Assignment: The material below contains a line with "ATOM 218 O O" and a line with "ATOM 224 O O". Copy exactly those two lines and all lines between them.

BEGIN Supplied records

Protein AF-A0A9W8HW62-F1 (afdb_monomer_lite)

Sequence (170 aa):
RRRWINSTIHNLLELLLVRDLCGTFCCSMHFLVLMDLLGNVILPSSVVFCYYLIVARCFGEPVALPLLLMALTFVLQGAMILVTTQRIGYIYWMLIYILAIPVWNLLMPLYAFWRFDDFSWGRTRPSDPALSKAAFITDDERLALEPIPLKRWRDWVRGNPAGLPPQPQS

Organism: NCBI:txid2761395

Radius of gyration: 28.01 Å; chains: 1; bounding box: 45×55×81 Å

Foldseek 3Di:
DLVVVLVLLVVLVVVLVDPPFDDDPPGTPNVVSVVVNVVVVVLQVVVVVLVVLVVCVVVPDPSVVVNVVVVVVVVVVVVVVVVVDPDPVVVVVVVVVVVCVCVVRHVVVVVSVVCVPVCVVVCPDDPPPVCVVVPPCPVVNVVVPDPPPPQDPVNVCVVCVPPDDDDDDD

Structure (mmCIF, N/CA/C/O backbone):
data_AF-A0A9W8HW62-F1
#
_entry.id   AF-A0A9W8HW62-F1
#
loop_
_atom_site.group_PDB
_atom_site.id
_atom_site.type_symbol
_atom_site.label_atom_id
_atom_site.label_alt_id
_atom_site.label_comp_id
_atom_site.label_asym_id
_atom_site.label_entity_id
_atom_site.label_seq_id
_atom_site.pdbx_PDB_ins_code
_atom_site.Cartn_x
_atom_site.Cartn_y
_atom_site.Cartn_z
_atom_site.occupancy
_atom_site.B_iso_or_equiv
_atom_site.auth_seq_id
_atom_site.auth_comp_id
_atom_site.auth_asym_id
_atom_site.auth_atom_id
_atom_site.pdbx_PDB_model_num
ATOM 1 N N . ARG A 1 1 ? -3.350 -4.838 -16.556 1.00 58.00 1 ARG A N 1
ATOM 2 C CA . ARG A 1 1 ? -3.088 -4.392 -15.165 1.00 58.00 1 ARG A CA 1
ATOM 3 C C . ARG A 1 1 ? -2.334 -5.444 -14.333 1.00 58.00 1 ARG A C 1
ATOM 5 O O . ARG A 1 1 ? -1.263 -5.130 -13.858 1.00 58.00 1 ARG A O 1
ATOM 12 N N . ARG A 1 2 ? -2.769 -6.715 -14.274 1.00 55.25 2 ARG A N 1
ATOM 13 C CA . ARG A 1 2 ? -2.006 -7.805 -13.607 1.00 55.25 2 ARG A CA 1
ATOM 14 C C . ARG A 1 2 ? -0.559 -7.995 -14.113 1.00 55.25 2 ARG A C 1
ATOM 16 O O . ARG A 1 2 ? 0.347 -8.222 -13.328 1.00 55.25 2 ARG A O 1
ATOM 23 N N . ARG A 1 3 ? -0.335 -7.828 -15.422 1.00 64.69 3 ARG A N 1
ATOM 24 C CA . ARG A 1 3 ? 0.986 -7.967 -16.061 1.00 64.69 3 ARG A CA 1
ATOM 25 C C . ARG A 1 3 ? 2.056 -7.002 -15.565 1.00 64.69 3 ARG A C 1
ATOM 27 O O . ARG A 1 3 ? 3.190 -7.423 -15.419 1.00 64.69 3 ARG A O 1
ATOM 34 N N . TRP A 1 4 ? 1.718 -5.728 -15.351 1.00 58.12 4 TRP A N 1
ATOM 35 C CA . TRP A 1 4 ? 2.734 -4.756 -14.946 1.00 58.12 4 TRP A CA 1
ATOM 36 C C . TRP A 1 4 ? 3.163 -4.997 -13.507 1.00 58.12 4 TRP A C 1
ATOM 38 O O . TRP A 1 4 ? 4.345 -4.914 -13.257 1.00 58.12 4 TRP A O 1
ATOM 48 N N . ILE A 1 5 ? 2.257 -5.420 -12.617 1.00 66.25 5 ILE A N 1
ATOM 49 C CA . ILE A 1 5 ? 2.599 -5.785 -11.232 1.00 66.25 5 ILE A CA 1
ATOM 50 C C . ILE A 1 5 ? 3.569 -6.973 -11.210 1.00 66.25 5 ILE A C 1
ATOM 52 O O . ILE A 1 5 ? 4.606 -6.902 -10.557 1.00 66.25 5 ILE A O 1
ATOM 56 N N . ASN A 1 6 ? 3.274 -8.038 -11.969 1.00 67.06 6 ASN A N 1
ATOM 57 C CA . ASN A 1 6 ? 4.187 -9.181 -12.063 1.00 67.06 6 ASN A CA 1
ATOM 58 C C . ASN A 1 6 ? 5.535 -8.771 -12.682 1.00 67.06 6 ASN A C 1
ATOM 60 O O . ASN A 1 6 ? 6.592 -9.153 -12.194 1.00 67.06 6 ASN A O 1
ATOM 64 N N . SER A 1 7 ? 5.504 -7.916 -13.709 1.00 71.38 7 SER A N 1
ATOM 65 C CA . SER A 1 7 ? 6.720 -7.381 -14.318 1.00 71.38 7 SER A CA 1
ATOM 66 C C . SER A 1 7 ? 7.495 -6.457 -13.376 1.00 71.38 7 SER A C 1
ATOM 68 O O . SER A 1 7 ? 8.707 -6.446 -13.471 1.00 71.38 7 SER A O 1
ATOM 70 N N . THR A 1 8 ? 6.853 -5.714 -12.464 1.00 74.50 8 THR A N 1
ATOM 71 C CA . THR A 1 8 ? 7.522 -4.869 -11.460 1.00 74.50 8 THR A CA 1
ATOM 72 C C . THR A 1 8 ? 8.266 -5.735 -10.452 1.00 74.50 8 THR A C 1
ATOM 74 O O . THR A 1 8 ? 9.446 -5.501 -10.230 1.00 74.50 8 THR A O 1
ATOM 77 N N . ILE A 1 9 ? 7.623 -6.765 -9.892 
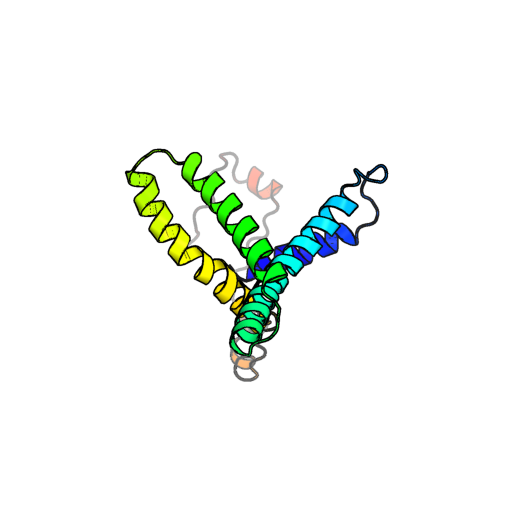1.00 76.75 9 ILE A N 1
ATOM 78 C CA . ILE A 1 9 ? 8.274 -7.664 -8.926 1.00 76.75 9 ILE A CA 1
ATOM 79 C C . ILE A 1 9 ? 9.414 -8.434 -9.600 1.00 76.75 9 ILE A C 1
ATOM 81 O O . ILE A 1 9 ? 10.519 -8.456 -9.069 1.00 76.75 9 ILE A O 1
ATOM 85 N N . HIS A 1 10 ? 9.178 -9.004 -10.786 1.00 76.06 10 HIS A N 1
ATOM 86 C CA . HIS A 1 10 ? 10.213 -9.714 -11.541 1.00 76.06 10 HIS A CA 1
ATOM 87 C C . HIS A 1 10 ? 11.377 -8.790 -11.928 1.00 76.06 10 HIS A C 1
ATOM 89 O O . HIS A 1 10 ? 12.528 -9.162 -11.755 1.00 76.06 10 HIS A O 1
ATOM 95 N N . ASN A 1 11 ? 11.094 -7.570 -12.393 1.00 80.62 11 ASN A N 1
ATOM 96 C CA . ASN A 1 11 ? 12.116 -6.592 -12.775 1.00 80.62 11 ASN A CA 1
ATOM 97 C C . ASN A 1 11 ? 12.928 -6.099 -11.572 1.00 80.62 11 ASN A C 1
ATOM 99 O O . ASN A 1 11 ? 14.147 -6.024 -11.647 1.00 80.62 11 ASN A O 1
ATOM 103 N N . LEU A 1 12 ? 12.277 -5.778 -10.450 1.00 79.62 12 LEU A N 1
ATOM 104 C CA . LEU A 1 12 ? 12.979 -5.367 -9.231 1.00 79.62 12 LEU A CA 1
ATOM 105 C C . LEU A 1 12 ? 13.813 -6.519 -8.654 1.00 79.62 12 LEU A C 1
ATOM 107 O O . LEU A 1 12 ? 14.926 -6.284 -8.190 1.00 79.62 12 LEU A O 1
ATOM 111 N N . LEU A 1 13 ? 13.317 -7.759 -8.727 1.00 79.44 13 LEU A N 1
ATOM 112 C CA . LEU A 1 13 ? 14.057 -8.946 -8.301 1.00 79.44 13 LEU A CA 1
ATOM 113 C C . LEU A 1 13 ? 15.265 -9.219 -9.207 1.00 79.44 13 LEU A C 1
ATOM 115 O O . LEU A 1 13 ? 16.346 -9.503 -8.702 1.00 79.44 13 LEU A O 1
ATOM 119 N N . GLU A 1 14 ? 15.105 -9.094 -10.524 1.00 81.75 14 GLU A N 1
ATOM 120 C CA . GLU A 1 14 ? 16.187 -9.241 -11.503 1.00 81.75 14 GLU A CA 1
ATOM 121 C C . GLU A 1 14 ? 17.271 -8.172 -11.294 1.00 81.75 14 GLU A C 1
ATOM 123 O O . GLU A 1 14 ? 18.453 -8.503 -11.206 1.00 81.75 14 GLU A O 1
ATOM 128 N N . LEU A 1 15 ? 16.878 -6.911 -11.080 1.00 77.25 15 LEU A N 1
ATOM 129 C CA . LEU A 1 15 ? 17.791 -5.810 -10.745 1.00 77.25 15 LEU A CA 1
ATOM 130 C C . LEU A 1 15 ? 18.509 -6.008 -9.401 1.00 77.25 15 LEU A C 1
ATOM 132 O O . LEU A 1 15 ? 19.655 -5.588 -9.251 1.00 77.25 15 LEU A O 1
ATOM 136 N N . LEU A 1 16 ? 17.862 -6.660 -8.431 1.00 78.50 16 LEU A N 1
ATOM 137 C CA . LEU A 1 16 ? 18.476 -7.016 -7.152 1.00 78.50 16 LEU A CA 1
ATOM 138 C C . LEU A 1 16 ? 19.505 -8.150 -7.295 1.00 78.50 16 LEU A C 1
ATOM 140 O O . LEU A 1 16 ? 20.490 -8.181 -6.559 1.00 78.50 16 LEU A O 1
ATOM 144 N N . LEU A 1 17 ? 19.290 -9.067 -8.242 1.00 77.94 17 LEU A N 1
ATOM 145 C CA . LEU A 1 17 ? 20.146 -10.233 -8.484 1.00 77.94 17 LEU A CA 1
ATOM 146 C C . LEU A 1 17 ? 21.374 -9.913 -9.357 1.00 77.94 17 LEU A C 1
ATOM 148 O O . LEU A 1 17 ? 22.384 -10.617 -9.280 1.00 77.94 17 LEU A O 1
ATOM 152 N N . VAL A 1 18 ? 21.322 -8.841 -10.155 1.00 81.69 18 VAL A N 1
ATOM 153 C CA . VAL A 1 18 ? 22.466 -8.339 -10.933 1.00 81.69 18 VAL A CA 1
ATOM 154 C C . VAL A 1 18 ? 23.499 -7.712 -9.993 1.00 81.69 18 VAL A C 1
ATOM 156 O O . VAL A 1 18 ? 23.224 -6.726 -9.321 1.00 81.69 18 VAL A O 1
ATOM 159 N N . ARG A 1 19 ? 24.714 -8.272 -9.950 1.00 60.22 19 ARG A N 1
ATOM 160 C CA . ARG A 1 19 ? 25.783 -7.889 -9.001 1.00 60.22 19 ARG A CA 1
ATOM 161 C C . ARG A 1 19 ? 26.616 -6.667 -9.414 1.00 60.22 19 ARG A C 1
ATOM 163 O O . ARG A 1 19 ? 27.395 -6.189 -8.598 1.00 60.22 19 ARG A O 1
ATOM 170 N N . ASP A 1 20 ? 26.420 -6.138 -10.622 1.00 66.44 20 ASP A N 1
ATOM 171 C CA . ASP A 1 20 ? 27.255 -5.078 -11.214 1.00 66.44 20 ASP A CA 1
ATOM 172 C C . ASP A 1 20 ? 26.632 -3.668 -11.134 1.00 66.44 20 ASP A C 1
ATOM 174 O O . ASP A 1 20 ? 26.751 
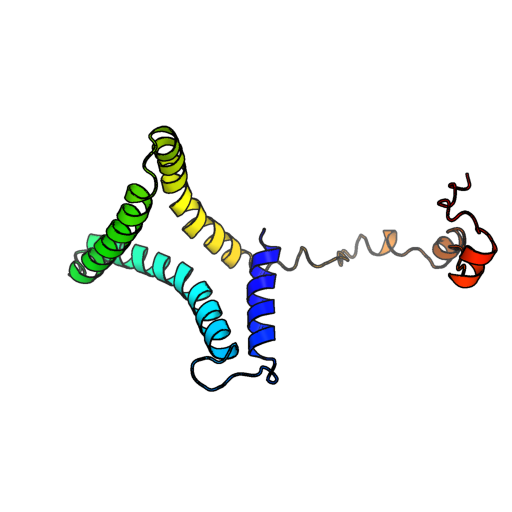-2.879 -12.072 1.00 66.44 20 ASP A O 1
ATOM 178 N N . LEU A 1 21 ? 25.953 -3.311 -10.035 1.00 67.25 21 LEU A N 1
ATOM 179 C CA . LEU A 1 21 ? 25.540 -1.912 -9.831 1.00 67.25 21 LEU A CA 1
ATOM 180 C C . LEU A 1 21 ? 26.590 -1.159 -9.012 1.00 67.25 21 LEU A C 1
ATOM 182 O O . LEU A 1 21 ? 27.064 -1.613 -7.971 1.00 67.25 21 LEU A O 1
ATOM 186 N N . CYS A 1 22 ? 26.922 0.039 -9.487 1.00 68.06 22 CYS A N 1
ATOM 187 C CA . CYS A 1 22 ? 27.798 0.965 -8.788 1.00 68.06 22 CYS A CA 1
ATOM 188 C C . CYS A 1 22 ? 27.061 1.563 -7.581 1.00 68.06 22 CYS A C 1
ATOM 190 O O . CYS A 1 22 ? 26.015 2.195 -7.735 1.00 68.06 22 CYS A O 1
ATOM 192 N N . GLY A 1 23 ? 27.602 1.380 -6.376 1.00 63.53 23 GLY A N 1
ATOM 193 C CA . GLY A 1 23 ? 27.028 1.965 -5.170 1.00 63.53 23 GLY A CA 1
ATOM 194 C C . GLY A 1 23 ? 27.934 1.835 -3.951 1.00 63.53 23 GLY A C 1
ATOM 195 O O . GLY A 1 23 ? 28.363 0.742 -3.590 1.00 63.53 23 GLY A O 1
ATOM 196 N N . THR A 1 24 ? 28.207 2.956 -3.287 1.00 63.56 24 THR A N 1
ATOM 197 C CA . THR A 1 24 ? 28.890 3.005 -1.991 1.00 63.56 24 THR A CA 1
ATOM 198 C C . THR A 1 24 ? 27.885 2.739 -0.861 1.00 63.56 24 THR A C 1
ATOM 200 O O . THR A 1 24 ? 27.013 3.555 -0.572 1.00 63.56 24 THR A O 1
ATOM 203 N N . PHE A 1 25 ? 28.005 1.576 -0.214 1.00 63.12 25 PHE A N 1
ATOM 204 C CA . PHE A 1 25 ? 27.328 1.197 1.040 1.00 63.12 25 PHE A CA 1
ATOM 205 C C . PHE A 1 25 ? 25.833 1.615 1.148 1.00 63.12 25 PHE A C 1
ATOM 207 O O . PHE A 1 25 ? 25.014 1.121 0.375 1.00 63.12 25 PHE A O 1
ATOM 214 N N . CYS A 1 26 ? 25.456 2.504 2.086 1.00 57.38 26 CYS A N 1
ATOM 215 C CA . CYS A 1 26 ? 24.061 2.881 2.398 1.00 57.38 26 CYS A CA 1
ATOM 216 C C . CYS A 1 26 ? 23.318 3.640 1.288 1.00 57.38 26 CYS A C 1
ATOM 218 O O . CYS A 1 26 ? 22.092 3.701 1.318 1.00 57.38 26 CYS A O 1
ATOM 220 N N . CYS A 1 27 ? 24.034 4.217 0.323 1.00 64.75 27 CYS A N 1
ATOM 221 C CA . CYS A 1 27 ? 23.434 4.896 -0.827 1.00 64.75 27 CYS A CA 1
ATOM 222 C C . CYS A 1 27 ? 23.503 4.025 -2.088 1.00 64.75 27 CYS A C 1
ATOM 224 O O . CYS A 1 27 ? 23.407 4.538 -3.202 1.00 64.75 27 CYS A O 1
ATOM 226 N N . SER A 1 28 ? 23.710 2.713 -1.931 1.00 79.88 28 SER A N 1
ATOM 227 C CA . SER A 1 28 ? 23.702 1.798 -3.062 1.00 79.88 28 SER A CA 1
ATOM 228 C C . SER A 1 28 ? 22.296 1.671 -3.635 1.00 79.88 28 SER A C 1
ATOM 230 O O . SER A 1 28 ? 21.315 1.466 -2.913 1.00 79.88 28 SER A O 1
ATOM 232 N N . MET A 1 29 ? 22.216 1.735 -4.960 1.00 81.00 29 MET A N 1
ATOM 233 C CA . MET A 1 29 ? 20.989 1.506 -5.714 1.00 81.00 29 MET A CA 1
ATOM 234 C C . MET A 1 29 ? 20.354 0.150 -5.358 1.00 81.00 29 MET A C 1
ATOM 236 O O . MET A 1 29 ? 19.133 0.049 -5.297 1.00 81.00 29 MET A O 1
ATOM 240 N N . HIS A 1 30 ? 21.157 -0.860 -4.998 1.00 79.56 30 HIS A N 1
ATOM 241 C CA . HIS A 1 30 ? 20.660 -2.153 -4.514 1.00 79.56 30 HIS A CA 1
ATOM 242 C C . HIS A 1 30 ? 19.888 -2.079 -3.195 1.00 79.56 30 HIS A C 1
ATOM 244 O O . HIS A 1 30 ? 18.887 -2.776 -3.048 1.00 79.56 30 HIS A O 1
ATOM 250 N N . PHE A 1 31 ? 20.316 -1.249 -2.238 1.00 81.19 31 PHE A N 1
ATOM 251 C CA . PHE A 1 31 ? 19.625 -1.118 -0.949 1.00 81.19 31 PHE A CA 1
ATOM 252 C C . PHE A 1 31 ? 18.265 -0.432 -1.117 1.00 81.19 31 PHE A C 1
ATOM 254 O O . PHE A 1 31 ? 17.276 -0.866 -0.527 1.00 81.19 31 PHE A O 1
ATOM 261 N N . LEU A 1 32 ? 18.199 0.591 -1.975 1.00 84.19 32 LEU A N 1
ATOM 262 C CA . LEU A 1 32 ? 16.943 1.256 -2.325 1.00 84.19 32 LEU A CA 1
ATOM 263 C C . LEU A 1 32 ? 15.983 0.299 -3.045 1.00 84.19 32 LEU A C 1
ATOM 265 O O . LEU A 1 32 ? 14.810 0.248 -2.687 1.00 84.19 32 LEU A O 1
ATOM 269 N N . VAL A 1 33 ? 16.480 -0.506 -3.993 1.00 84.94 33 VAL A N 1
ATOM 270 C CA . VAL A 1 33 ? 15.677 -1.526 -4.696 1.00 84.94 33 VAL A CA 1
ATOM 271 C C . VAL A 1 33 ? 15.177 -2.612 -3.734 1.00 84.94 33 VAL A C 1
ATOM 273 O O . VAL A 1 33 ? 14.019 -3.015 -3.824 1.00 84.94 33 VAL A O 1
ATOM 276 N N . LEU A 1 34 ? 15.998 -3.052 -2.773 1.00 83.56 34 LEU A N 1
ATOM 277 C CA . LEU A 1 34 ? 15.571 -3.992 -1.729 1.00 83.56 34 LEU A CA 1
ATOM 278 C C . LEU A 1 34 ? 14.474 -3.392 -0.838 1.00 83.56 34 LEU A C 1
ATOM 280 O O . LEU A 1 34 ? 13.473 -4.057 -0.575 1.00 83.56 34 LEU A O 1
ATOM 284 N N . MET A 1 35 ? 14.646 -2.152 -0.372 1.00 86.00 35 MET A N 1
ATOM 285 C CA . MET A 1 35 ? 13.638 -1.459 0.439 1.00 86.00 35 MET A CA 1
ATOM 286 C C . MET A 1 35 ? 12.325 -1.258 -0.320 1.00 86.00 35 MET A C 1
ATOM 288 O O . MET A 1 35 ? 11.257 -1.427 0.263 1.00 86.00 35 MET A O 1
ATOM 292 N N . ASP A 1 36 ? 12.391 -0.970 -1.619 1.00 85.69 36 ASP A N 1
ATOM 293 C CA . ASP A 1 36 ? 11.209 -0.842 -2.471 1.00 85.69 36 ASP A CA 1
ATOM 294 C C . ASP A 1 36 ? 10.496 -2.193 -2.669 1.00 85.69 36 ASP A C 1
ATOM 296 O O . ASP A 1 36 ? 9.270 -2.291 -2.553 1.00 85.69 36 ASP A O 1
ATOM 300 N N . LEU A 1 37 ? 11.251 -3.281 -2.863 1.00 84.50 37 LEU A N 1
ATOM 301 C CA . LEU A 1 37 ? 10.689 -4.633 -2.923 1.00 84.50 37 LEU A CA 1
ATOM 302 C C . LEU A 1 37 ? 10.002 -5.015 -1.601 1.00 84.50 37 LEU A C 1
ATOM 304 O O . LEU A 1 37 ? 8.877 -5.519 -1.612 1.00 84.50 37 LEU A O 1
ATOM 308 N N . LEU A 1 38 ? 10.644 -4.731 -0.463 1.00 85.88 38 LEU A N 1
ATOM 309 C CA . LEU A 1 38 ? 10.061 -4.943 0.863 1.00 85.88 38 LEU A CA 1
ATOM 310 C C . LEU A 1 38 ? 8.801 -4.094 1.060 1.00 85.88 38 LEU A C 1
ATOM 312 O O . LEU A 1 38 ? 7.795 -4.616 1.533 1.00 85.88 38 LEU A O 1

END Supplied records

Answer space:
ATOM 218 O O . CYS A 1 26 ? 22.092 3.701 1.318 1.00 57.38 26 CYS A O 1
ATOM 220 N N . CYS A 1 27 ? 24.034 4.217 0.323 1.00 64.75 27 CYS A N 1
ATOM 221 C CA . CYS A 1 27 ? 23.434 4.896 -0.827 1.00 64.75 27 CYS A CA 1
ATOM 222 C C . CYS A 1 27 ? 23.503 4.025 -2.088 1.00 64.75 27 CYS A C 1
ATOM 224 O O . CYS A 1 27 ? 23.407 4.538 -3.202 1.00 64.75 27 CYS A O 1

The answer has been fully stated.